Performance fundamentals

Objectives

  • Learn Python specific performance aspects

Instructor note

  • 10 min teaching/type-along

Understanding the Python interpreter

Performance bottlenecks in Python

Have you ever written Python scripts that look something like this?

def read_xyz_from_text_file():
    f = open("mydata.dat", "r")
    for line in f.readlines():
        fields = line.split(",")
        x, y, z = fields[0], fields[1], fields[2]
        # some analysis with x, y and z
    f.close()

Compared to C/C++/Fortran, this for-loop will probably be orders of magnitude slower!

This happens because during the execution step CPython mostly interprets instructions. There is some level of optimization involved though. Here is a simplified schematic of how this is invoked:

flowchart TD a[Source code in .py files] --> tok[Tokenizer] tok --> ast[Abstract Syntax Tree] ast --> c[Byte-code: __pycache__] c --> d[Machine code in Python Virtual Machine] d --> c

Important

While doing so, the interpreter

  • evaluates a result, expression-by-expression.

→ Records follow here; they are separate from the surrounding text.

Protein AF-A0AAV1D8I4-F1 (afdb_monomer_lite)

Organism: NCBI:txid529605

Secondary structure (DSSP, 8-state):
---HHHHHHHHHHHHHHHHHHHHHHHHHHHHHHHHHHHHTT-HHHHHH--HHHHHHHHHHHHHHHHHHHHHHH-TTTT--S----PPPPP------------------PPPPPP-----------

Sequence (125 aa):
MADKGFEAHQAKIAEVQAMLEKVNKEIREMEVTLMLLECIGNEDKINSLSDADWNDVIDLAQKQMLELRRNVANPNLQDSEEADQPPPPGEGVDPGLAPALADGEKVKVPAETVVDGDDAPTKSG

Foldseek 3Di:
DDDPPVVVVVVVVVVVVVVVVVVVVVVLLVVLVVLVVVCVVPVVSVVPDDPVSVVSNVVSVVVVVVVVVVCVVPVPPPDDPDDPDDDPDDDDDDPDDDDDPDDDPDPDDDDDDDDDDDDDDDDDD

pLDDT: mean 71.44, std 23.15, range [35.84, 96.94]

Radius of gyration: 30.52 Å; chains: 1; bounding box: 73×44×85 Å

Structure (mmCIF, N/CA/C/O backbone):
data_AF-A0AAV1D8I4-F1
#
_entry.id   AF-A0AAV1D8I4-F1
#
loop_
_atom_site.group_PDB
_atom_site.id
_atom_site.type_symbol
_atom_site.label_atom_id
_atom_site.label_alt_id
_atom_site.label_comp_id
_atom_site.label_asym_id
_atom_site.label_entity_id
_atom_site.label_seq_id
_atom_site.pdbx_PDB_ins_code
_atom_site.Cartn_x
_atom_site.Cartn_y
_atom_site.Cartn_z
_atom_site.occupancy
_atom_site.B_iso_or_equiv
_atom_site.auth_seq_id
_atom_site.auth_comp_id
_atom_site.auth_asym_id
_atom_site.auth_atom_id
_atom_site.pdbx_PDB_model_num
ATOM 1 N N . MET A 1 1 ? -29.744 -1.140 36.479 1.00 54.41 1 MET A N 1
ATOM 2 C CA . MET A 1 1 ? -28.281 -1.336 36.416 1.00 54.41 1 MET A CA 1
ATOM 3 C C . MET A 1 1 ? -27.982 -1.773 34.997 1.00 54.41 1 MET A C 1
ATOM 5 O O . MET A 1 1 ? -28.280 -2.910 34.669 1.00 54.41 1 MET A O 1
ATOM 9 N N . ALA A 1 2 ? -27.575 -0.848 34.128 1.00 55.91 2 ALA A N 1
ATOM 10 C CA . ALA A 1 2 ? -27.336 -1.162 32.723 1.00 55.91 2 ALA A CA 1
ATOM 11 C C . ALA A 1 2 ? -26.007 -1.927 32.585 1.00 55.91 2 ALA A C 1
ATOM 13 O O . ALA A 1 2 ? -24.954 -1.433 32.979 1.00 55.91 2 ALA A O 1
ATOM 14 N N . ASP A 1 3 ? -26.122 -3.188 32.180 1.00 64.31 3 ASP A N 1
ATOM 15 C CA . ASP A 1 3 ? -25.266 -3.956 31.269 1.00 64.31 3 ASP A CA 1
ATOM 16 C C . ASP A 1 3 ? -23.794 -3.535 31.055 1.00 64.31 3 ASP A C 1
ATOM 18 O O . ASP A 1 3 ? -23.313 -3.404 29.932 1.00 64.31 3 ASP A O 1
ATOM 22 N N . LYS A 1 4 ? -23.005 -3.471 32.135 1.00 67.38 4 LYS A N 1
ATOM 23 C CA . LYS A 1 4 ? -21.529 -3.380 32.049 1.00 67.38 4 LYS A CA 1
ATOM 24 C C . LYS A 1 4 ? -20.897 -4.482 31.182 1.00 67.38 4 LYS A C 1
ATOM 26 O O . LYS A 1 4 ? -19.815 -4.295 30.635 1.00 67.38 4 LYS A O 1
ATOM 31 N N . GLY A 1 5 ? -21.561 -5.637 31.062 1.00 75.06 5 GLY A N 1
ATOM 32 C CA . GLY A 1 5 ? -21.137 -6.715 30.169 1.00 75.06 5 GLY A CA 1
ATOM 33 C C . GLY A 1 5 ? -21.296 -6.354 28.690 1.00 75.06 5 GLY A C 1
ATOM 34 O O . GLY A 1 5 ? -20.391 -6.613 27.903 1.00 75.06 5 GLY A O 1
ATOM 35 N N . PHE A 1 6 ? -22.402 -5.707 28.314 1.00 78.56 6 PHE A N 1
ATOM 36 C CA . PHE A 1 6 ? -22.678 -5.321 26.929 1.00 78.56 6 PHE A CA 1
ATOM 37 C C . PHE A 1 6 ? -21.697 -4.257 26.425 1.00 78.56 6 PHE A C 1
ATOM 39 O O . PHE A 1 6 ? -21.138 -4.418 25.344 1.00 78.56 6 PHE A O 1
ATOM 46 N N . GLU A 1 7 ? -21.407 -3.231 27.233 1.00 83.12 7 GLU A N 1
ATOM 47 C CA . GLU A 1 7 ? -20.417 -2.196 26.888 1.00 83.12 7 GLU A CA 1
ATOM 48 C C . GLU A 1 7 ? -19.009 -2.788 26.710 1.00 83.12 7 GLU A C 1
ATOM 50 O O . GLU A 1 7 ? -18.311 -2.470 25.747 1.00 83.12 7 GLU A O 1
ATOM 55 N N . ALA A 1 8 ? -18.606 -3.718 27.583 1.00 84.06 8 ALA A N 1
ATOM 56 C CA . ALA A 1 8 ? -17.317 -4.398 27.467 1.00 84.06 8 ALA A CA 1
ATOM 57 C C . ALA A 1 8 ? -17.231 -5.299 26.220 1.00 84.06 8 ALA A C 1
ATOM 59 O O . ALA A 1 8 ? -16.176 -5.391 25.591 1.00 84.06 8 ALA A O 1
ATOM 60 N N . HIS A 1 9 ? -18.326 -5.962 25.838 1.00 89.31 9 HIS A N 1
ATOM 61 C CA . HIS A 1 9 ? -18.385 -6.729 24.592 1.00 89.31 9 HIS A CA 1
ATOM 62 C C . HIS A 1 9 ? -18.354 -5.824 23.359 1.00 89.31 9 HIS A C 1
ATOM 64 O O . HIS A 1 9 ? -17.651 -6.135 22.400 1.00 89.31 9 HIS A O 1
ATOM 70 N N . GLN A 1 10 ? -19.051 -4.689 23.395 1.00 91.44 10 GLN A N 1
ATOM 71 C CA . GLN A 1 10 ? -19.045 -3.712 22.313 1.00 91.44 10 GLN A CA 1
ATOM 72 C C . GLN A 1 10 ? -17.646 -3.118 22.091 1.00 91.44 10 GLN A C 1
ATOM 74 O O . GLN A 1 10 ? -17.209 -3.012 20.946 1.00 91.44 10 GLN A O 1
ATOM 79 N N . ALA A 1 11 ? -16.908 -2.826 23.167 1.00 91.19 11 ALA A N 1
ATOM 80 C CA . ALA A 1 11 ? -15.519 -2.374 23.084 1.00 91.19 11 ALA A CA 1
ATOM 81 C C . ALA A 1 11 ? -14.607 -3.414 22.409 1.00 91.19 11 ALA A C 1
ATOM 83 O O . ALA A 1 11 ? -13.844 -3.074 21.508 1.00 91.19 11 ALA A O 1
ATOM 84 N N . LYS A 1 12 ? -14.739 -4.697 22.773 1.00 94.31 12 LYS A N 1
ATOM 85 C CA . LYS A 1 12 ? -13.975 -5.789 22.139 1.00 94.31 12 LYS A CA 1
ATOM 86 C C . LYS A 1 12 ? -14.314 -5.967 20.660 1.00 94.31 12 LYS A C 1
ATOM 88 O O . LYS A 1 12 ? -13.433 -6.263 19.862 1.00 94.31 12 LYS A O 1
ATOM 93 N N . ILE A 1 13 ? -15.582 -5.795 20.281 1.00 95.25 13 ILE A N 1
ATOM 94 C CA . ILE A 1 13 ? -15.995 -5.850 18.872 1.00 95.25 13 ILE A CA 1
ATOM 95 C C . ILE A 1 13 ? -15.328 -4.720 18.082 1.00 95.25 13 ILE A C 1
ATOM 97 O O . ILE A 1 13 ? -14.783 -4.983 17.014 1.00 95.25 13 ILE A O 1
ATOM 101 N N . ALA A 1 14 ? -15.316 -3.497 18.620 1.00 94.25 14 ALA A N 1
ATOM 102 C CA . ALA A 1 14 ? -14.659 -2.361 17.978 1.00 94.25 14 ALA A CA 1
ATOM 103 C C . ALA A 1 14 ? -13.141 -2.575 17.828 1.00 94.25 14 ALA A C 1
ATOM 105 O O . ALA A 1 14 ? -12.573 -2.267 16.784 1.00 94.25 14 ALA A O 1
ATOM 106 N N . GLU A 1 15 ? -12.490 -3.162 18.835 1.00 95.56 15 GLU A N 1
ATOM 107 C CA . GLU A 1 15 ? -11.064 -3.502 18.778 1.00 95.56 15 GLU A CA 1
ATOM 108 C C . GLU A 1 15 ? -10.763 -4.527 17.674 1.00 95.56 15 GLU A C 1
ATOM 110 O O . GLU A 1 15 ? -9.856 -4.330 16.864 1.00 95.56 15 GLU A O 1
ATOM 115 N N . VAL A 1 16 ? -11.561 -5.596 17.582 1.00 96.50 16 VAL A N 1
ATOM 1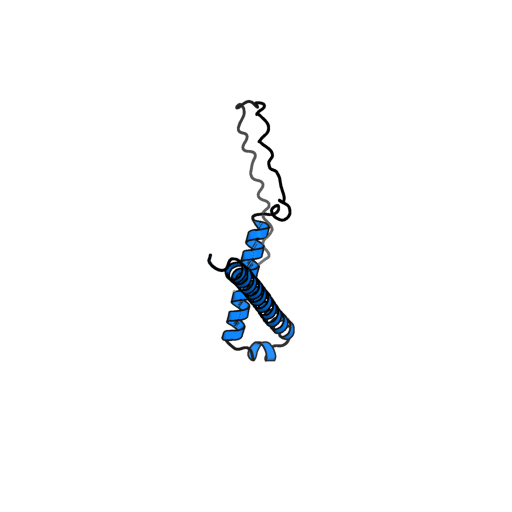16 C CA . VAL A 1 16 ? -11.418 -6.607 16.522 1.00 96.50 16 VAL A CA 1
ATOM 117 C C . VAL A 1 16 ? -11.678 -6.010 15.139 1.00 96.50 16 VAL A C 1
ATOM 119 O O . VAL A 1 16 ? -10.963 -6.341 14.195 1.00 96.50 16 VAL A O 1
ATOM 122 N N . GLN A 1 17 ? -12.652 -5.108 15.008 1.00 95.94 17 GLN A N 1
ATOM 123 C CA . GLN A 1 17 ? -12.911 -4.391 13.757 1.00 95.94 17 GLN A CA 1
ATOM 124 C C . GLN A 1 17 ? -11.719 -3.520 13.349 1.00 95.94 17 GLN A C 1
ATOM 126 O O . GLN A 1 17 ? -11.277 -3.604 12.207 1.00 95.94 17 GLN A O 1
ATOM 131 N N . ALA A 1 18 ? -11.135 -2.769 14.285 1.00 95.88 18 ALA A N 1
ATOM 132 C CA . ALA A 1 18 ? -9.954 -1.953 14.018 1.00 95.88 18 ALA A CA 1
ATOM 133 C C . ALA A 1 18 ? -8.737 -2.806 13.613 1.00 95.88 18 ALA A C 1
ATOM 135 O O . ALA A 1 18 ? -8.003 -2.452 12.689 1.00 95.88 18 ALA A O 1
ATOM 136 N N . MET A 1 19 ? -8.536 -3.960 14.261 1.00 96.94 19 MET A N 1
ATOM 137 C CA . MET A 1 19 ? -7.492 -4.910 13.865 1.00 96.94 19 MET A CA 1
ATOM 138 C C . MET A 1 19 ? -7.729 -5.459 12.457 1.00 96.94 19 MET A C 1
ATOM 140 O O . MET A 1 19 ? -6.793 -5.528 11.664 1.00 96.94 19 MET A O 1
ATOM 144 N N . LEU A 1 20 ? -8.972 -5.812 12.124 1.00 96.50 20 LEU A N 1
ATOM 145 C CA . LEU A 1 20 ? -9.326 -6.311 10.799 1.00 96.50 20 LEU A CA 1
ATOM 146 C C . LEU A 1 20 ? -9.096 -5.251 9.714 1.00 96.50 20 LEU A C 1
ATOM 148 O O . LEU A 1 20 ? -8.533 -5.561 8.668 1.00 96.50 20 LEU A O 1
ATOM 152 N N . GLU A 1 21 ? -9.480 -4.000 9.964 1.00 96.12 21 GLU A N 1
ATOM 153 C CA . GLU A 1 21 ? -9.222 -2.882 9.051 1.00 96.12 21 GLU A CA 1
ATOM 154 C C . GLU A 1 21 ? -7.724 -2.661 8.831 1.00 96.12 21 GLU A C 1
ATOM 156 O O . GLU A 1 21 ? -7.285 -2.474 7.694 1.00 96.12 21 GLU A O 1
ATOM 161 N N . LYS A 1 22 ? -6.925 -2.745 9.902 1.00 95.38 22 LYS A N 1
ATOM 162 C CA . LYS A 1 22 ? -5.466 -2.645 9.814 1.00 95.38 22 LYS A CA 1
ATOM 163 C C . LYS A 1 22 ? -4.876 -3.766 8.956 1.00 95.38 22 LYS A C 1
ATOM 165 O O . LYS A 1 22 ? -4.110 -3.480 8.041 1.00 95.38 22 LYS A O 1
ATOM 170 N N . VAL A 1 23 ? -5.261 -5.015 9.213 1.00 96.12 23 VAL A N 1
ATOM 171 C CA . VAL A 1 23 ? -4.770 -6.175 8.452 1.00 96.12 23 VAL A CA 1
ATOM 172 C C . VAL A 1 23 ? -5.191 -6.087 6.984 1.00 96.12 23 VAL A C 1
ATOM 174 O O . VAL A 1 23 ? -4.365 -6.294 6.103 1.00 96.12 23 VAL A O 1
ATOM 177 N N . ASN A 1 24 ? -6.438 -5.711 6.695 1.00 95.12 24 ASN A N 1
ATOM 178 C CA . ASN A 1 24 ? -6.908 -5.536 5.317 1.00 95.12 24 ASN A CA 1
ATOM 179 C C . ASN A 1 24 ? -6.124 -4.451 4.573 1.00 95.12 24 ASN A C 1
ATOM 181 O O . ASN A 1 24 ? -5.829 -4.599 3.388 1.00 95.12 24 ASN A O 1
ATOM 185 N N . LYS A 1 2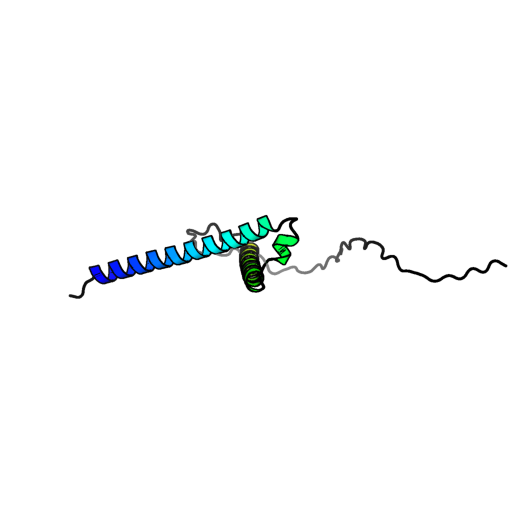5 ? -5.757 -3.368 5.266 1.00 92.25 25 LYS A N 1
ATOM 186 C CA . LYS A 1 25 ? -4.895 -2.334 4.699 1.00 92.25 25 LYS A CA 1
ATOM 187 C C . LYS A 1 25 ? -3.507 -2.885 4.371 1.00 92.25 25 LYS A C 1
ATOM 189 O O . LYS A 1 25 ? -3.029 -2.671 3.265 1.00 92.25 25 LYS A O 1
ATOM 194 N N . GLU A 1 26 ? -2.884 -3.610 5.297 1.00 93.88 26 GLU A N 1
ATOM 195 C CA . GLU A 1 26 ? -1.569 -4.229 5.078 1.00 93.88 26 GLU A CA 1
ATOM 196 C C . GLU A 1 26 ? -1.588 -5.232 3.915 1.00 93.88 26 GLU A C 1
ATOM 198 O O . GLU A 1 26 ? -0.670 -5.235 3.096 1.00 93.88 26 GLU A O 1
ATOM 203 N N . ILE A 1 27 ? -2.657 -6.027 3.789 1.00 95.44 27 ILE A N 1
ATOM 204 C CA . ILE A 1 27 ? -2.857 -6.940 2.655 1.00 95.44 27 ILE A CA 1
ATOM 205 C C . ILE A 1 27 ? -2.880 -6.162 1.339 1.00 95.44 27 ILE A C 1
ATOM 207 O O . ILE A 1 27 ? -2.135 -6.506 0.426 1.00 95.44 27 ILE A O 1
ATOM 211 N N . ARG A 1 28 ? -3.662 -5.080 1.254 1.00 91.88 28 ARG A N 1
ATOM 212 C CA . ARG A 1 28 ? -3.755 -4.279 0.027 1.00 91.88 28 ARG A CA 1
ATOM 213 C C . ARG A 1 28 ? -2.412 -3.663 -0.370 1.00 91.88 28 ARG A C 1
ATOM 215 O O . ARG A 1 28 ? -2.050 -3.658 -1.541 1.00 91.88 28 ARG A O 1
ATOM 222 N N . GLU A 1 29 ? -1.643 -3.173 0.599 1.00 93.75 29 GLU A N 1
ATOM 223 C CA . GLU A 1 29 ? -0.300 -2.633 0.340 1.00 93.75 29 GLU A CA 1
ATOM 224 C C . GLU A 1 29 ? 0.664 -3.719 -0.167 1.00 93.75 29 GLU A C 1
ATOM 226 O O . GLU A 1 29 ? 1.482 -3.471 -1.061 1.00 93.75 29 GLU A O 1
ATOM 231 N N . MET A 1 30 ? 0.536 -4.943 0.354 1.00 94.88 30 MET A N 1
ATOM 232 C CA . MET A 1 30 ? 1.295 -6.101 -0.120 1.00 94.88 30 MET A CA 1
ATOM 233 C C . MET A 1 30 ? 0.906 -6.494 -1.551 1.00 94.88 30 MET A C 1
ATOM 235 O O . MET A 1 30 ? 1.787 -6.751 -2.366 1.00 94.88 30 MET A O 1
ATOM 239 N N . GLU A 1 31 ? -0.388 -6.502 -1.880 1.00 94.56 31 GLU A N 1
ATOM 240 C CA . GLU A 1 31 ? -0.893 -6.801 -3.228 1.00 94.56 31 GLU A CA 1
ATOM 241 C C . GLU A 1 31 ? -0.344 -5.817 -4.269 1.00 94.56 31 GLU A C 1
ATOM 243 O O . GLU A 1 31 ? 0.175 -6.240 -5.303 1.00 94.56 31 GLU A O 1
ATOM 248 N N . VAL A 1 32 ? -0.362 -4.515 -3.967 1.00 93.62 32 VAL A N 1
ATOM 249 C CA . VAL A 1 32 ? 0.221 -3.479 -4.837 1.00 93.62 32 VAL A CA 1
ATOM 250 C C . VAL A 1 32 ? 1.731 -3.682 -5.000 1.00 93.62 32 VAL A C 1
ATOM 252 O O . VAL A 1 32 ? 2.265 -3.567 -6.103 1.00 93.62 32 VAL A O 1
ATOM 255 N N . THR A 1 33 ? 2.437 -4.039 -3.924 1.00 92.88 33 THR A N 1
ATOM 256 C CA . THR A 1 33 ? 3.881 -4.314 -3.984 1.00 92.88 33 THR A CA 1
ATOM 257 C C . THR A 1 33 ? 4.190 -5.532 -4.860 1.00 92.88 33 THR A C 1
ATOM 259 O O . THR A 1 33 ? 5.111 -5.489 -5.676 1.00 92.88 33 THR A O 1
ATOM 262 N N . LEU A 1 34 ? 3.411 -6.609 -4.736 1.00 92.44 34 LEU A N 1
ATOM 263 C CA . LEU A 1 34 ? 3.550 -7.802 -5.574 1.00 92.44 34 LEU A CA 1
ATOM 264 C C . LEU A 1 34 ? 3.272 -7.489 -7.047 1.00 92.44 34 LEU A C 1
ATOM 266 O O . LEU A 1 34 ? 4.049 -7.898 -7.907 1.00 92.44 34 LEU A O 1
ATOM 270 N N . MET A 1 35 ? 2.234 -6.701 -7.334 1.00 91.62 35 MET A N 1
ATOM 271 C CA . MET A 1 35 ? 1.939 -6.232 -8.689 1.00 91.62 35 MET A CA 1
ATOM 272 C C . MET A 1 35 ? 3.133 -5.483 -9.303 1.00 91.62 35 MET A C 1
ATOM 274 O O . MET A 1 35 ? 3.481 -5.724 -10.459 1.00 91.62 35 MET A O 1
ATOM 278 N N . LEU A 1 36 ? 3.805 -4.617 -8.535 1.00 91.44 36 LEU A N 1
ATOM 279 C CA . LEU A 1 36 ? 5.003 -3.913 -9.003 1.00 91.44 36 LEU A CA 1
ATOM 280 C C . LEU A 1 36 ? 6.171 -4.862 -9.288 1.00 91.44 36 LEU A C 1
ATOM 282 O O . LEU A 1 36 ? 6.865 -4.678 -10.286 1.00 91.44 36 LEU A O 1
ATOM 286 N N . LEU A 1 37 ? 6.378 -5.885 -8.453 1.00 91.19 37 LEU A N 1
ATOM 287 C CA . LEU A 1 37 ? 7.415 -6.897 -8.681 1.00 91.19 37 LEU A CA 1
ATOM 288 C C . LEU A 1 37 ? 7.173 -7.680 -9.978 1.00 91.19 37 LEU A C 1
ATOM 290 O O . LEU A 1 37 ? 8.122 -7.932 -10.717 1.00 91.19 37 LEU A O 1
ATOM 294 N N . GLU A 1 38 ? 5.919 -8.013 -10.291 1.00 89.38 38 GLU A N 1
ATOM 295 C CA . GLU A 1 38 ? 5.550 -8.661 -11.560 1.00 89.38 38 GLU A CA 1
ATOM 296 C C . GLU A 1 38 ? 5.801 -7.772 -12.787 1.00 89.38 38 GLU A C 1
ATOM 298 O O . GLU A 1 38 ? 6.015 -8.280 -13.890 1.00 89.38 38 GLU A O 1
ATOM 303 N N . CYS A 1 39 ? 5.777 -6.449 -12.607 1.00 91.19 39 CYS A N 1
ATOM 304 C CA . CYS A 1 39 ? 6.030 -5.482 -13.672 1.00 91.19 39 CYS A CA 1
ATOM 305 C C . CYS A 1 39 ? 7.525 -5.292 -13.978 1.00 91.19 39 CYS A C 1
ATOM 307 O O . CYS A 1 39 ? 7.863 -4.719 -15.016 1.00 91.19 39 CYS A O 1
ATOM 309 N N . ILE A 1 40 ? 8.439 -5.755 -13.114 1.00 91.00 40 ILE A N 1
ATOM 310 C CA . ILE A 1 40 ? 9.882 -5.561 -13.312 1.00 91.00 40 ILE A CA 1
ATOM 311 C C . ILE A 1 40 ? 10.333 -6.265 -14.597 1.00 91.00 40 ILE A C 1
ATOM 313 O O . ILE A 1 40 ? 10.334 -7.489 -14.693 1.00 91.00 40 ILE A O 1
ATOM 317 N N . GLY A 1 41 ? 10.754 -5.470 -15.585 1.00 84.50 41 GLY A N 1
ATOM 318 C CA . GLY A 1 41 ? 11.226 -5.967 -16.879 1.00 84.50 41 GLY A CA 1
ATOM 319 C C . GLY A 1 41 ? 10.125 -6.523 -17.789 1.00 84.50 41 GLY A C 1
ATOM 320 O O . GLY A 1 41 ? 10.449 -7.195 -18.765 1.00 84.50 41 GLY A O 1
ATOM 321 N N . ASN A 1 42 ? 8.848 -6.262 -17.486 1.00 92.94 42 ASN A N 1
ATOM 322 C CA . ASN A 1 42 ? 7.705 -6.743 -18.260 1.00 92.94 42 ASN A CA 1
ATOM 323 C C . ASN A 1 42 ? 6.828 -5.577 -18.749 1.00 92.94 42 ASN A C 1
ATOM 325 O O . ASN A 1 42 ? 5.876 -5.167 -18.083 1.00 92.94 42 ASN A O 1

  • every intermediate result is packed and unpacked as an instance of object (Python) / PyObject (CPython API) behind the scenes.

Type-Along

Try out the following code in Python Tutor

import io

def rms_from_text_file(f):
    """Compute root-mean-square of comma-separated values."""
    rms = 0
    n_samples = 0
    
    for line in f.readlines():
        fields = line.split(",")
        x, y, z = float(fields[0]), float(fields[1]), float(fields[2])
        # compute root-mean-square value
        rms += ((x**2 + y**2 + z**2) / 3) ** 0.5
        n_samples += 1
        
    return rms / n_samples


fake_file = io.StringIO("""\
0.27194615,0.85939776,0.76905204
0.51586611,0.59174447,0.06501842
0.23109192,0.8260391,0.08045166
""")

avg_rms = rms_from_text_file(fake_file)

Be aware that this is a simplified version of the execution. Since it does not go into the expression level. However you can get an idea of the intermediate objects being returned and the way the interpreter parses the code.

Discussion

In the previous episode, we described I/O, Memory and CPU bound bottlenecks. For the above use case and algorithm, and not necessarily the same code, what kind of performance issue arise,

  1. when the file becomes long, with several millions of lines?

  2. when the file is stored in network filesystem which is slow to respond?

  3. when instead of 3 fields, x, y, z, you have to read 10 million fields for every line of the text?

Structured approach towards optimization

The first priority is to look for an more efficient:

  1. Data container, data structure, database etc.

  2. Algorithm

If the above are not an option, then we move on to performance optimization.

  1. First we evaluate the overall performance by benchmarking.

  2. Then we measure the performance of at either function/method-level or line-level by profiling.

  3. Finally we generate optimized code.

Any Python code can be replaced using optimized instructions. This is done by ahead of time (AOT) / just-in-time (JIT) compilation. The question which remains to be answered is at which level? One can optimize:

program clip-art : whole programs (Nuitka, Shed Skin)

interpreter: terminal console clip-art : interpreter compiling slowest loops (PyPy)

module: blocks clip-art : modules (cython, pythran)

function clip-art : user-defined functions / methods (numba, transonic)

equality clip-art : expressions (numexpr)

function clip-art : call compiled functions (numpy / Python)

We will take a look at some of these approaches in the coming episodes.

Keypoints

  • Develop a strategy on how to optimize.

  • Go shopping.

    • Look for better ways of reading data or better algorithms

    • Look for tools and libraries to help you alleviate the performance bottlenecks.